Exercise directions: Among the lines below, keep only those from the one containing "ATOM 153 O O" through the one containing "ATOM 166 N N", and reproduce them exactly.

Data for this task:

_____

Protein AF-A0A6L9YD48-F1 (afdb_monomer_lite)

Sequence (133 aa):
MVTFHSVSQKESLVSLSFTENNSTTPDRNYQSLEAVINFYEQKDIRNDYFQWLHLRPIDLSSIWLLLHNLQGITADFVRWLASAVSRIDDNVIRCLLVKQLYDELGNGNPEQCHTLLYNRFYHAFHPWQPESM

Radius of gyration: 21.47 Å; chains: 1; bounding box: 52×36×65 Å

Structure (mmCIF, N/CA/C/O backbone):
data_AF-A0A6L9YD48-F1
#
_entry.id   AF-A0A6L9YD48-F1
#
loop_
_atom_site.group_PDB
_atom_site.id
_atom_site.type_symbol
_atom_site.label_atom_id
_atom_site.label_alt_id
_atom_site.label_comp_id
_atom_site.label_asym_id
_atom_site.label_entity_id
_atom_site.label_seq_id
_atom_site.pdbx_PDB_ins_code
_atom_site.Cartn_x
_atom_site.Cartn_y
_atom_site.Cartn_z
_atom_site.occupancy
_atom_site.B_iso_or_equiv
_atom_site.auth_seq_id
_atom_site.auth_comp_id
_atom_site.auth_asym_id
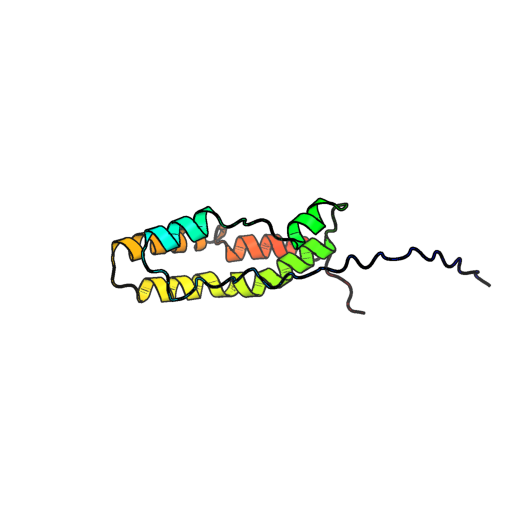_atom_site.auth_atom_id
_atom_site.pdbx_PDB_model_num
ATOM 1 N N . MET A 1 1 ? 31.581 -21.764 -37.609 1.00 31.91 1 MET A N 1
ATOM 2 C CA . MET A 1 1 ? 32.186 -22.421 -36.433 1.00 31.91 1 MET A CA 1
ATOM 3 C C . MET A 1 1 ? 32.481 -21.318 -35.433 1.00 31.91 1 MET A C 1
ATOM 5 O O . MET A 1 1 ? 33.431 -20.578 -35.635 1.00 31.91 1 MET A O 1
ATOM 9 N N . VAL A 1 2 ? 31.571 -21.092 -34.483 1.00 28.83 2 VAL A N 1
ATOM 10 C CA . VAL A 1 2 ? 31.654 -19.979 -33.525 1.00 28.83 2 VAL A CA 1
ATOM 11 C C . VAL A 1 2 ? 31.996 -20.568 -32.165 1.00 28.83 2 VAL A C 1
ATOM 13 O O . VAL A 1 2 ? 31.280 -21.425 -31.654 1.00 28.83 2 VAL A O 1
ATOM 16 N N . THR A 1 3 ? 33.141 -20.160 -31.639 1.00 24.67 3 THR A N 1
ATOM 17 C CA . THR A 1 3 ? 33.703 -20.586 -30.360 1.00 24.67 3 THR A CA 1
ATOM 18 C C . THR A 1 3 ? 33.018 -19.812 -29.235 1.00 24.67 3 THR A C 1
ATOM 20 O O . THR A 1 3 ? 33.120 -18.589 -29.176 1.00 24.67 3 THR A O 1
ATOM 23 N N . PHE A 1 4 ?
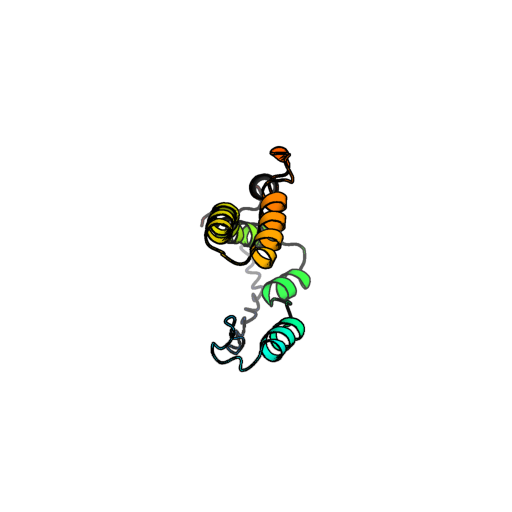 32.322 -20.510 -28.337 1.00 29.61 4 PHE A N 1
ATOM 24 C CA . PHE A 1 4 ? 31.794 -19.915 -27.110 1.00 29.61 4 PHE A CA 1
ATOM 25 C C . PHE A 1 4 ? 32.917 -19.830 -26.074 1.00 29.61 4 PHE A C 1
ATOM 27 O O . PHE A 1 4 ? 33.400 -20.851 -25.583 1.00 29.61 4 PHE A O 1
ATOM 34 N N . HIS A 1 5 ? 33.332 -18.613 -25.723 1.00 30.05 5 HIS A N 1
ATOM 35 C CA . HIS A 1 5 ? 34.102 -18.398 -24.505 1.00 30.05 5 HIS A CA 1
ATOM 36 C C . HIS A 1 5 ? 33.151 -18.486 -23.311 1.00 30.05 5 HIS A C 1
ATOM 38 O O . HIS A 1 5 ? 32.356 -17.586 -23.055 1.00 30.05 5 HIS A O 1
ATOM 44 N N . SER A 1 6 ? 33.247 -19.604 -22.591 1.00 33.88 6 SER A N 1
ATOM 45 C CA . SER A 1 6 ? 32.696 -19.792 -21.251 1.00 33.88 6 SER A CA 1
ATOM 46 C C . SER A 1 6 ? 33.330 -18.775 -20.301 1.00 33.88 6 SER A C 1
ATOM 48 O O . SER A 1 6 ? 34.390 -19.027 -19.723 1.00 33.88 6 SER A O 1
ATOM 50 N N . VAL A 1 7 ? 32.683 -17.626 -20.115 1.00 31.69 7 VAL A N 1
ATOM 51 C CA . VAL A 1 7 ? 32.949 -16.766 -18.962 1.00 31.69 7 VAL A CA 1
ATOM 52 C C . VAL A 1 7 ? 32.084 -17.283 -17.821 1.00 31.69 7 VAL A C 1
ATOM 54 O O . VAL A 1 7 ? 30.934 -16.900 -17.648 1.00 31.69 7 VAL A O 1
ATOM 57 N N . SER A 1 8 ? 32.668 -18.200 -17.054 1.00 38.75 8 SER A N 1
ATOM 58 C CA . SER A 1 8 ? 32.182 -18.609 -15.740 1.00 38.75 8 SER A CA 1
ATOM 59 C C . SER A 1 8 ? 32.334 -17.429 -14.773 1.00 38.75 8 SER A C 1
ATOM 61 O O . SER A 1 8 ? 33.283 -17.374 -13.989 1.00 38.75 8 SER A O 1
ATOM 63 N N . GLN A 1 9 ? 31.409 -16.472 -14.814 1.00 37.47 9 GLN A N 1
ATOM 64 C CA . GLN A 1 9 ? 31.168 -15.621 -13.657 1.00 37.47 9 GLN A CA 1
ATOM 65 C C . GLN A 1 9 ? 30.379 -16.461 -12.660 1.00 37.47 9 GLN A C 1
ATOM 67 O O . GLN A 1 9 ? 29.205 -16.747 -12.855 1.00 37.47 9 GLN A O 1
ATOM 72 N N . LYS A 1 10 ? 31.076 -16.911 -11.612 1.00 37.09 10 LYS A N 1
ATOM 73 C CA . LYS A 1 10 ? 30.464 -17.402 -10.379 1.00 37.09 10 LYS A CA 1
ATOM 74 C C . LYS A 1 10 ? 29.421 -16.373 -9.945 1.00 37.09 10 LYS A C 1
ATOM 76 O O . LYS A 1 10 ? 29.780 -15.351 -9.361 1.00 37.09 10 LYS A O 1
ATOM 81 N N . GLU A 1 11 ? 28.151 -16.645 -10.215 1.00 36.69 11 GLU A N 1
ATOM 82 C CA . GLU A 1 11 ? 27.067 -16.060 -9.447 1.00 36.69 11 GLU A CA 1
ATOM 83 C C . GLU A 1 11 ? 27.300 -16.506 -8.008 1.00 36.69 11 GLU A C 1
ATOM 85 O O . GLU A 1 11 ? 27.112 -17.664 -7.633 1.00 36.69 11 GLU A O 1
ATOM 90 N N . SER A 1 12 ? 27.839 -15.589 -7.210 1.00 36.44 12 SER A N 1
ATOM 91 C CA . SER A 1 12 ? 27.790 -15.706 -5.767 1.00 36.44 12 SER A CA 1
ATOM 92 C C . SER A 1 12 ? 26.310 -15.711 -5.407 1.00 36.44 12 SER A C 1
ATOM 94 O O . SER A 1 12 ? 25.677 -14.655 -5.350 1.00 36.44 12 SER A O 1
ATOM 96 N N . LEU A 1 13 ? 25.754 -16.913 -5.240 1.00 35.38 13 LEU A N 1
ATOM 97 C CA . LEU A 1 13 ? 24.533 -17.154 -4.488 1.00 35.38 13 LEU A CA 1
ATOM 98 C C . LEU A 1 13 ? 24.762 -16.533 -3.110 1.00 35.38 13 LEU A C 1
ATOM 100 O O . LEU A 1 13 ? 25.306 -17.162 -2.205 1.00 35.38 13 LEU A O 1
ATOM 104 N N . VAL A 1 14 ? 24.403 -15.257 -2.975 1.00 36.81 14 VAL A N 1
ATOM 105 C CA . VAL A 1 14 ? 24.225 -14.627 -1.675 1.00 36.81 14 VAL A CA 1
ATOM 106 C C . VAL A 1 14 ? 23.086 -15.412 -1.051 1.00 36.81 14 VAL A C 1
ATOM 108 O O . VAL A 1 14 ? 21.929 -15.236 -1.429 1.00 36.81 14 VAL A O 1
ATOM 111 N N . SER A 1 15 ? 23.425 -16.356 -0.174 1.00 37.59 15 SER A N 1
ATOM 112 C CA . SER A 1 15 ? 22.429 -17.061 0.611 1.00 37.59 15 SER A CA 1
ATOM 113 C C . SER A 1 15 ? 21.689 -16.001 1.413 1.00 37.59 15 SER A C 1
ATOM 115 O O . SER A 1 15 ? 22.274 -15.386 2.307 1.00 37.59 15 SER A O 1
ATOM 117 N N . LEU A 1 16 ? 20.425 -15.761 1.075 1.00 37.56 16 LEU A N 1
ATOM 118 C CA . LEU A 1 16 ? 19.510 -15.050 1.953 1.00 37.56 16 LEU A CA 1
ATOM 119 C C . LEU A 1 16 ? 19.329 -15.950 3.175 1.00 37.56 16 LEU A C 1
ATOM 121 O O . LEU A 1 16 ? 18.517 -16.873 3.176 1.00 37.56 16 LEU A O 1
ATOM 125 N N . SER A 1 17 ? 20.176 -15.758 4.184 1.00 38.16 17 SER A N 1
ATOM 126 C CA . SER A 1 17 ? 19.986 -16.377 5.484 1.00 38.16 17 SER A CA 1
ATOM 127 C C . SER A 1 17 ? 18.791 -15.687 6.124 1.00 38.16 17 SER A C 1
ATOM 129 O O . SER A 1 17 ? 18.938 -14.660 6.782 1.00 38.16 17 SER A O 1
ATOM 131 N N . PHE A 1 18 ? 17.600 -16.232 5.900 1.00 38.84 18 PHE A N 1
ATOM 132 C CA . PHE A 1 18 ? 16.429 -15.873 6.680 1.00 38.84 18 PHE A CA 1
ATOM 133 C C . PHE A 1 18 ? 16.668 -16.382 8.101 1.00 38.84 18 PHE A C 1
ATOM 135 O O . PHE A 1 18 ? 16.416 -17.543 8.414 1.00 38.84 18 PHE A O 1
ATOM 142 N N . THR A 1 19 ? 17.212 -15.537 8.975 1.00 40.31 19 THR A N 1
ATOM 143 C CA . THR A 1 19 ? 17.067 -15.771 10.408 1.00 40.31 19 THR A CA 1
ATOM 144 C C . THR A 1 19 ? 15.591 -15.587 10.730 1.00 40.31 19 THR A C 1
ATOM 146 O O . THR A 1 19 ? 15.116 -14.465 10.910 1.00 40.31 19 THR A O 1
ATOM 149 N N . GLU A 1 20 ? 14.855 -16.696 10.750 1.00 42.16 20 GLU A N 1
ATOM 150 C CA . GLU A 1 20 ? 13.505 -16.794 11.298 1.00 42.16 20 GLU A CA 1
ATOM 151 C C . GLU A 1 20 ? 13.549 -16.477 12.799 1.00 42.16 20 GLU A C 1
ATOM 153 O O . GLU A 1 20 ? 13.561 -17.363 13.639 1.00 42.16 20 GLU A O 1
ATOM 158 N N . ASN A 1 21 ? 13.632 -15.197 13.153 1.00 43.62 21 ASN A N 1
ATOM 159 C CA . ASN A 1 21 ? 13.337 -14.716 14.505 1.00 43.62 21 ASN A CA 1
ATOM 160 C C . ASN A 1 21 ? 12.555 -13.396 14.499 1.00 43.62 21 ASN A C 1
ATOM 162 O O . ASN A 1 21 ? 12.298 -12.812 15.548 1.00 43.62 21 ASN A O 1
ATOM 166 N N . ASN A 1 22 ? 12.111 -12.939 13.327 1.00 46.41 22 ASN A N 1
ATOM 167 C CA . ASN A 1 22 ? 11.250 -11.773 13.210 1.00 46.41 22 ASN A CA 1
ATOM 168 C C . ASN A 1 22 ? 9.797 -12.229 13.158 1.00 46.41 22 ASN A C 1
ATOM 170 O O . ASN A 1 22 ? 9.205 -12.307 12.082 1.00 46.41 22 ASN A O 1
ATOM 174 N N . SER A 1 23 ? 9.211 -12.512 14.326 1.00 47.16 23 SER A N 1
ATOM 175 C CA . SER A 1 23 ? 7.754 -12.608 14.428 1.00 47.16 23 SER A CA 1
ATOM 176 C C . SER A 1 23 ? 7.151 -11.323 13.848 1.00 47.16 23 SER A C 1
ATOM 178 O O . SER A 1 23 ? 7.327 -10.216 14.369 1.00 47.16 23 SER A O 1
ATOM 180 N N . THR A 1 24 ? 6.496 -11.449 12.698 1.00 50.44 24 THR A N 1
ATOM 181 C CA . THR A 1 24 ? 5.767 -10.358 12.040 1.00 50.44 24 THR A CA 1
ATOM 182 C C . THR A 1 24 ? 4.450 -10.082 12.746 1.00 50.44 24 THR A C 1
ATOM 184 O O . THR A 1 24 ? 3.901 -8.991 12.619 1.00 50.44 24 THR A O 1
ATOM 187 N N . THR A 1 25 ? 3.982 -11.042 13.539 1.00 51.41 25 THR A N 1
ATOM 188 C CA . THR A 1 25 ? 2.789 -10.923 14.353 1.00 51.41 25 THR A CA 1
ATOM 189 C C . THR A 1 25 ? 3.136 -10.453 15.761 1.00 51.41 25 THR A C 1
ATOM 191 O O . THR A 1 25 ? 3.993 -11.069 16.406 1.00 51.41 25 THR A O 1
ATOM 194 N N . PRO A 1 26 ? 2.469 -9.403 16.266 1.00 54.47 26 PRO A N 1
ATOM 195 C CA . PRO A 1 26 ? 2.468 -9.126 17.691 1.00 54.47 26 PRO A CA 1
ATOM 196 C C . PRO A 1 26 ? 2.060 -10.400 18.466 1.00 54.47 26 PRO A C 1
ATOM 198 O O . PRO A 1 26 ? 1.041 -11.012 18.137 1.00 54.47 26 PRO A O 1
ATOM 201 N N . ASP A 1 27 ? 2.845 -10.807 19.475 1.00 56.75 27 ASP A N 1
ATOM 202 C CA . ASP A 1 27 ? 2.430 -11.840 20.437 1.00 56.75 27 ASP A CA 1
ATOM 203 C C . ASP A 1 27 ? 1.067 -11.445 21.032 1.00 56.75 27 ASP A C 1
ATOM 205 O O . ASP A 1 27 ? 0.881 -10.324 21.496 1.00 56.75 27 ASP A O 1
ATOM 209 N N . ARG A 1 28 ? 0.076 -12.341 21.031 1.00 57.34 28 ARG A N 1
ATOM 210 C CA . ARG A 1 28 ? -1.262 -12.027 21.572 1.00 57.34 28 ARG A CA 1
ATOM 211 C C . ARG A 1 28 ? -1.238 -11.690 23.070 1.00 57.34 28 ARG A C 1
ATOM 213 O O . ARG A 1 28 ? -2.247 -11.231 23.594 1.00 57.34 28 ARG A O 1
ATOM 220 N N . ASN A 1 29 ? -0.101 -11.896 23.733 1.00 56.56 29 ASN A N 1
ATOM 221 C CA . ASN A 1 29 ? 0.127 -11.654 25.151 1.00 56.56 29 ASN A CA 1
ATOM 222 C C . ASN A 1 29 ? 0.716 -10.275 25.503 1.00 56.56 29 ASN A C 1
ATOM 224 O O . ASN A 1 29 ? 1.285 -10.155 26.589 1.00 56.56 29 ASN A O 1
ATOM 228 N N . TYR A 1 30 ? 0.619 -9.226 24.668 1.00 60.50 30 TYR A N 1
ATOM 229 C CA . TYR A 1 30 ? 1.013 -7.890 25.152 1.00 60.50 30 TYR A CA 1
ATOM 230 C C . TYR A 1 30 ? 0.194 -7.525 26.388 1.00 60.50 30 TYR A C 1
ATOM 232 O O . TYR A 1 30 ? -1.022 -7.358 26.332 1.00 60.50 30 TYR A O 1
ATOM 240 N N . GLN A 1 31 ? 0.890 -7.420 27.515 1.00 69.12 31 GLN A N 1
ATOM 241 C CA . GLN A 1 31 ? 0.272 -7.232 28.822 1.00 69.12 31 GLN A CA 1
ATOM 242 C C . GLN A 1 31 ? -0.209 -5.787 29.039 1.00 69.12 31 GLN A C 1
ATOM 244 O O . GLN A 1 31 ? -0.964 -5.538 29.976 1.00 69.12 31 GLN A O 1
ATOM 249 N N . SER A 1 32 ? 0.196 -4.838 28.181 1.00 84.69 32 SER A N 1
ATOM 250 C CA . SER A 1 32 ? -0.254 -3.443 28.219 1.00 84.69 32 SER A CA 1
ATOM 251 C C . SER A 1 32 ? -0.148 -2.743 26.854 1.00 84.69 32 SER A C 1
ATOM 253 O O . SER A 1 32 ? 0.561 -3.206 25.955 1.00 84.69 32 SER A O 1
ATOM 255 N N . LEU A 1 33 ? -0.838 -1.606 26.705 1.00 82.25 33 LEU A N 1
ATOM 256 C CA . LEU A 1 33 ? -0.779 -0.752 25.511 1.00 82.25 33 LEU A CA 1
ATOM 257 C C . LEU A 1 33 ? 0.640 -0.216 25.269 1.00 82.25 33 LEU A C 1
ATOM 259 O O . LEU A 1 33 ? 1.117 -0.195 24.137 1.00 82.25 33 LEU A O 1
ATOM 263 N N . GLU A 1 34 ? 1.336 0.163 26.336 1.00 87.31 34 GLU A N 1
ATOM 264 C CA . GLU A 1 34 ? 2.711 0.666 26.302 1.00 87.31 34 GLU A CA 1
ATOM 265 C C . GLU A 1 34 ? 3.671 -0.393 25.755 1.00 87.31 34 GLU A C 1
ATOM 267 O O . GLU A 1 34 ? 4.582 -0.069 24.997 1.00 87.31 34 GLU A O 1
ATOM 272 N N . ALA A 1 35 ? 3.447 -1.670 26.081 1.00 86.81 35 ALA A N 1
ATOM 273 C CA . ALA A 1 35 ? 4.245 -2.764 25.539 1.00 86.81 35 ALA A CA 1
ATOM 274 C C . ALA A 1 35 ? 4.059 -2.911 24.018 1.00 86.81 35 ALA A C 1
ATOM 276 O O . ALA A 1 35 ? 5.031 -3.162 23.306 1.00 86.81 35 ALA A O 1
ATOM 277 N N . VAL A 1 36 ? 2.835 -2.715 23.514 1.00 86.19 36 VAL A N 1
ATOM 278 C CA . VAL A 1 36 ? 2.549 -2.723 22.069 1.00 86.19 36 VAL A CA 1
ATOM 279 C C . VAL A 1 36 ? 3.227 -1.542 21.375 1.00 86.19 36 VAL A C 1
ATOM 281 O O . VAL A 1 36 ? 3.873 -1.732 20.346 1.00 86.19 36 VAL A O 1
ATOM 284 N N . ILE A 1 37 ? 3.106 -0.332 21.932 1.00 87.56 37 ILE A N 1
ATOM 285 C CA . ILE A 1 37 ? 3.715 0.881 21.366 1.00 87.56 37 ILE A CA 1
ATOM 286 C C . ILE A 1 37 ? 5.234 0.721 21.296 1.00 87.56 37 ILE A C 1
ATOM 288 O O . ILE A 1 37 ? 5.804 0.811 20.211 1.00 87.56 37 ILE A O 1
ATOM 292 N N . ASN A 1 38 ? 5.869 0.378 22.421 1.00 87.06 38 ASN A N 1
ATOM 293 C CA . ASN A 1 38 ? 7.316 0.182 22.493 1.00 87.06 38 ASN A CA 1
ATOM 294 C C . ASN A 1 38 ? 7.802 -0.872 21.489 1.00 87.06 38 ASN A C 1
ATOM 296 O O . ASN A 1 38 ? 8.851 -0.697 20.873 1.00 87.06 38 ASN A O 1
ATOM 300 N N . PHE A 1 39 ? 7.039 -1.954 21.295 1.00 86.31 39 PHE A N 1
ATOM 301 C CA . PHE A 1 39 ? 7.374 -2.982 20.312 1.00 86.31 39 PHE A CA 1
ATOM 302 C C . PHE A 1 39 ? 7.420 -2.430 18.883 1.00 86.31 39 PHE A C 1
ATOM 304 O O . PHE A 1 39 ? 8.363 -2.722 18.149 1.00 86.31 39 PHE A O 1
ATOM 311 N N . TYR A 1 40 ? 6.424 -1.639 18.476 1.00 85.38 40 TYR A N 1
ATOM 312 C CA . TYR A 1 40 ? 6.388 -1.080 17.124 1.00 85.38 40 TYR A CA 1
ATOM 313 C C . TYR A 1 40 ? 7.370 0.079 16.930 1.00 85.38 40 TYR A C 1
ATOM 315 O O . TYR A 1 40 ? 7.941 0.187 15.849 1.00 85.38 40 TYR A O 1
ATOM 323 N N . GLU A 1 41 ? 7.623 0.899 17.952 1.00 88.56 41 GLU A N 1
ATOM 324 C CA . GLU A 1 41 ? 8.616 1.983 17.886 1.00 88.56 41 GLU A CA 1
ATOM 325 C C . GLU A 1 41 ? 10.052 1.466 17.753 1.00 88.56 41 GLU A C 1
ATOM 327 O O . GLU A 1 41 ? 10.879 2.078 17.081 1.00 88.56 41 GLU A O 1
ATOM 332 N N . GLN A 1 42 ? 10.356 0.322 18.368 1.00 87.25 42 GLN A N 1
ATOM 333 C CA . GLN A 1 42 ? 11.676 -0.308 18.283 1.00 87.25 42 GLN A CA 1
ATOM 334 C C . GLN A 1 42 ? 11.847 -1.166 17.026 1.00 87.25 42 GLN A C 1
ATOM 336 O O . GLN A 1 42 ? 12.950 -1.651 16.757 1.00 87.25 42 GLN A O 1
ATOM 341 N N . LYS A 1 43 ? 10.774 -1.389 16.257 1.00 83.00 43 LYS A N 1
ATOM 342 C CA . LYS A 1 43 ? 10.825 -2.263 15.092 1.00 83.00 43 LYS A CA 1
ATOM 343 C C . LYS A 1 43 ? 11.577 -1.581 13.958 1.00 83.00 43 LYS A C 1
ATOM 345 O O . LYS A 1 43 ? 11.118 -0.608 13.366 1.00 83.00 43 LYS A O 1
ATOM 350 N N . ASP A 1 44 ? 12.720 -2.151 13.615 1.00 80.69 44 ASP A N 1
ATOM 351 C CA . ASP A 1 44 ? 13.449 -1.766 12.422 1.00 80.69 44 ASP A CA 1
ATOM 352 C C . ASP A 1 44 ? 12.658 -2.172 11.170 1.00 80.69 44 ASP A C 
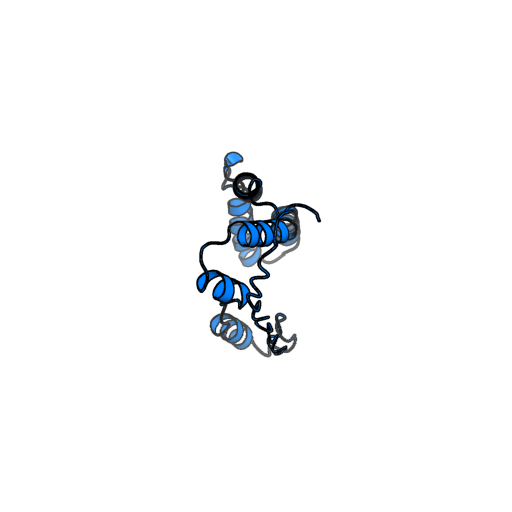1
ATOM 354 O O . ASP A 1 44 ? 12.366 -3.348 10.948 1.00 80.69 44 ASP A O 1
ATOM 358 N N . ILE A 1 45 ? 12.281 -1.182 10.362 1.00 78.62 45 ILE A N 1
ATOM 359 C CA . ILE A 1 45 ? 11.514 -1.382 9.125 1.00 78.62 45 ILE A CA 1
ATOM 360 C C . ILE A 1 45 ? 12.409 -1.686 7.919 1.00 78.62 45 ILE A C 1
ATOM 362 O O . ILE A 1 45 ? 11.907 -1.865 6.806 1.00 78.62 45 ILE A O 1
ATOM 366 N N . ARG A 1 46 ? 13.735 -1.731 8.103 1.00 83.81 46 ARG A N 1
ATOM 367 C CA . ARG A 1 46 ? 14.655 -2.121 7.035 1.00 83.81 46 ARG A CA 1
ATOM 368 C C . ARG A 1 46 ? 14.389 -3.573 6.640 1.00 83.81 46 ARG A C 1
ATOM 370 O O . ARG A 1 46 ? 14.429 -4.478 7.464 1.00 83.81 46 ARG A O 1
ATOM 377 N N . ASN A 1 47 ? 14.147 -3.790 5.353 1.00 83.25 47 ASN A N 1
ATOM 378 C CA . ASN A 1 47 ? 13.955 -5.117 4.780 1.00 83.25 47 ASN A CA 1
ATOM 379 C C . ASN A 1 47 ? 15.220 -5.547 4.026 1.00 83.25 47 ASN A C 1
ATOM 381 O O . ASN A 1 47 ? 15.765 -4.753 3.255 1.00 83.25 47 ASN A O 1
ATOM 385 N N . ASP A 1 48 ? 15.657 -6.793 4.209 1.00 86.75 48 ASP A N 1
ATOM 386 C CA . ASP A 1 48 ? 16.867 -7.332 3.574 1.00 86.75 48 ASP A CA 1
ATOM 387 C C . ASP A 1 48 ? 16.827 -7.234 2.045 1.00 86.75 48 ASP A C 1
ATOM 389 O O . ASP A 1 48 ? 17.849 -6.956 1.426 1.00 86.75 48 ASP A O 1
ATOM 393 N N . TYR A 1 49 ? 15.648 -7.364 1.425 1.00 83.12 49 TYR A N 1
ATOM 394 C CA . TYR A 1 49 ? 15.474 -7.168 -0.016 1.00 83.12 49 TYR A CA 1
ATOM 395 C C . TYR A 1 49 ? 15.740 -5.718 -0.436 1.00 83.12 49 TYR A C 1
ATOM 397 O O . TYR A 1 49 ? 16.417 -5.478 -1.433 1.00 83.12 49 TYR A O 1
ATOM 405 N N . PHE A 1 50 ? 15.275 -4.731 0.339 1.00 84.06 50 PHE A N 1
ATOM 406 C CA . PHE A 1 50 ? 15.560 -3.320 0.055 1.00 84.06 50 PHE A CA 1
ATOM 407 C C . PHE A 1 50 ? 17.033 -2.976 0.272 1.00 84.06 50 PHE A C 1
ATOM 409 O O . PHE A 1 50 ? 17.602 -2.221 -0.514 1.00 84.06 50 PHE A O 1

_____

Your solution:
ATOM 153 O O . GLU A 1 20 ? 13.561 -17.363 13.639 1.00 42.16 20 GLU A O 1
ATOM 158 N N . ASN A 1 21 ? 13.632 -15.197 13.153 1.00 43.62 21 ASN A N 1
ATOM 159 C CA . ASN A 1 21 ? 13.337 -14.716 14.505 1.00 43.62 21 ASN A CA 1
ATOM 160 C C . ASN A 1 21 ? 12.555 -13.396 14.499 1.00 43.62 21 ASN A C 1
ATOM 162 O O . ASN A 1 21 ? 12.298 -12.812 15.548 1.00 43.62 21 ASN A O 1
ATOM 166 N N . ASN A 1 22 ? 12.111 -12.939 13.327 1.00 46.41 22 ASN A N 1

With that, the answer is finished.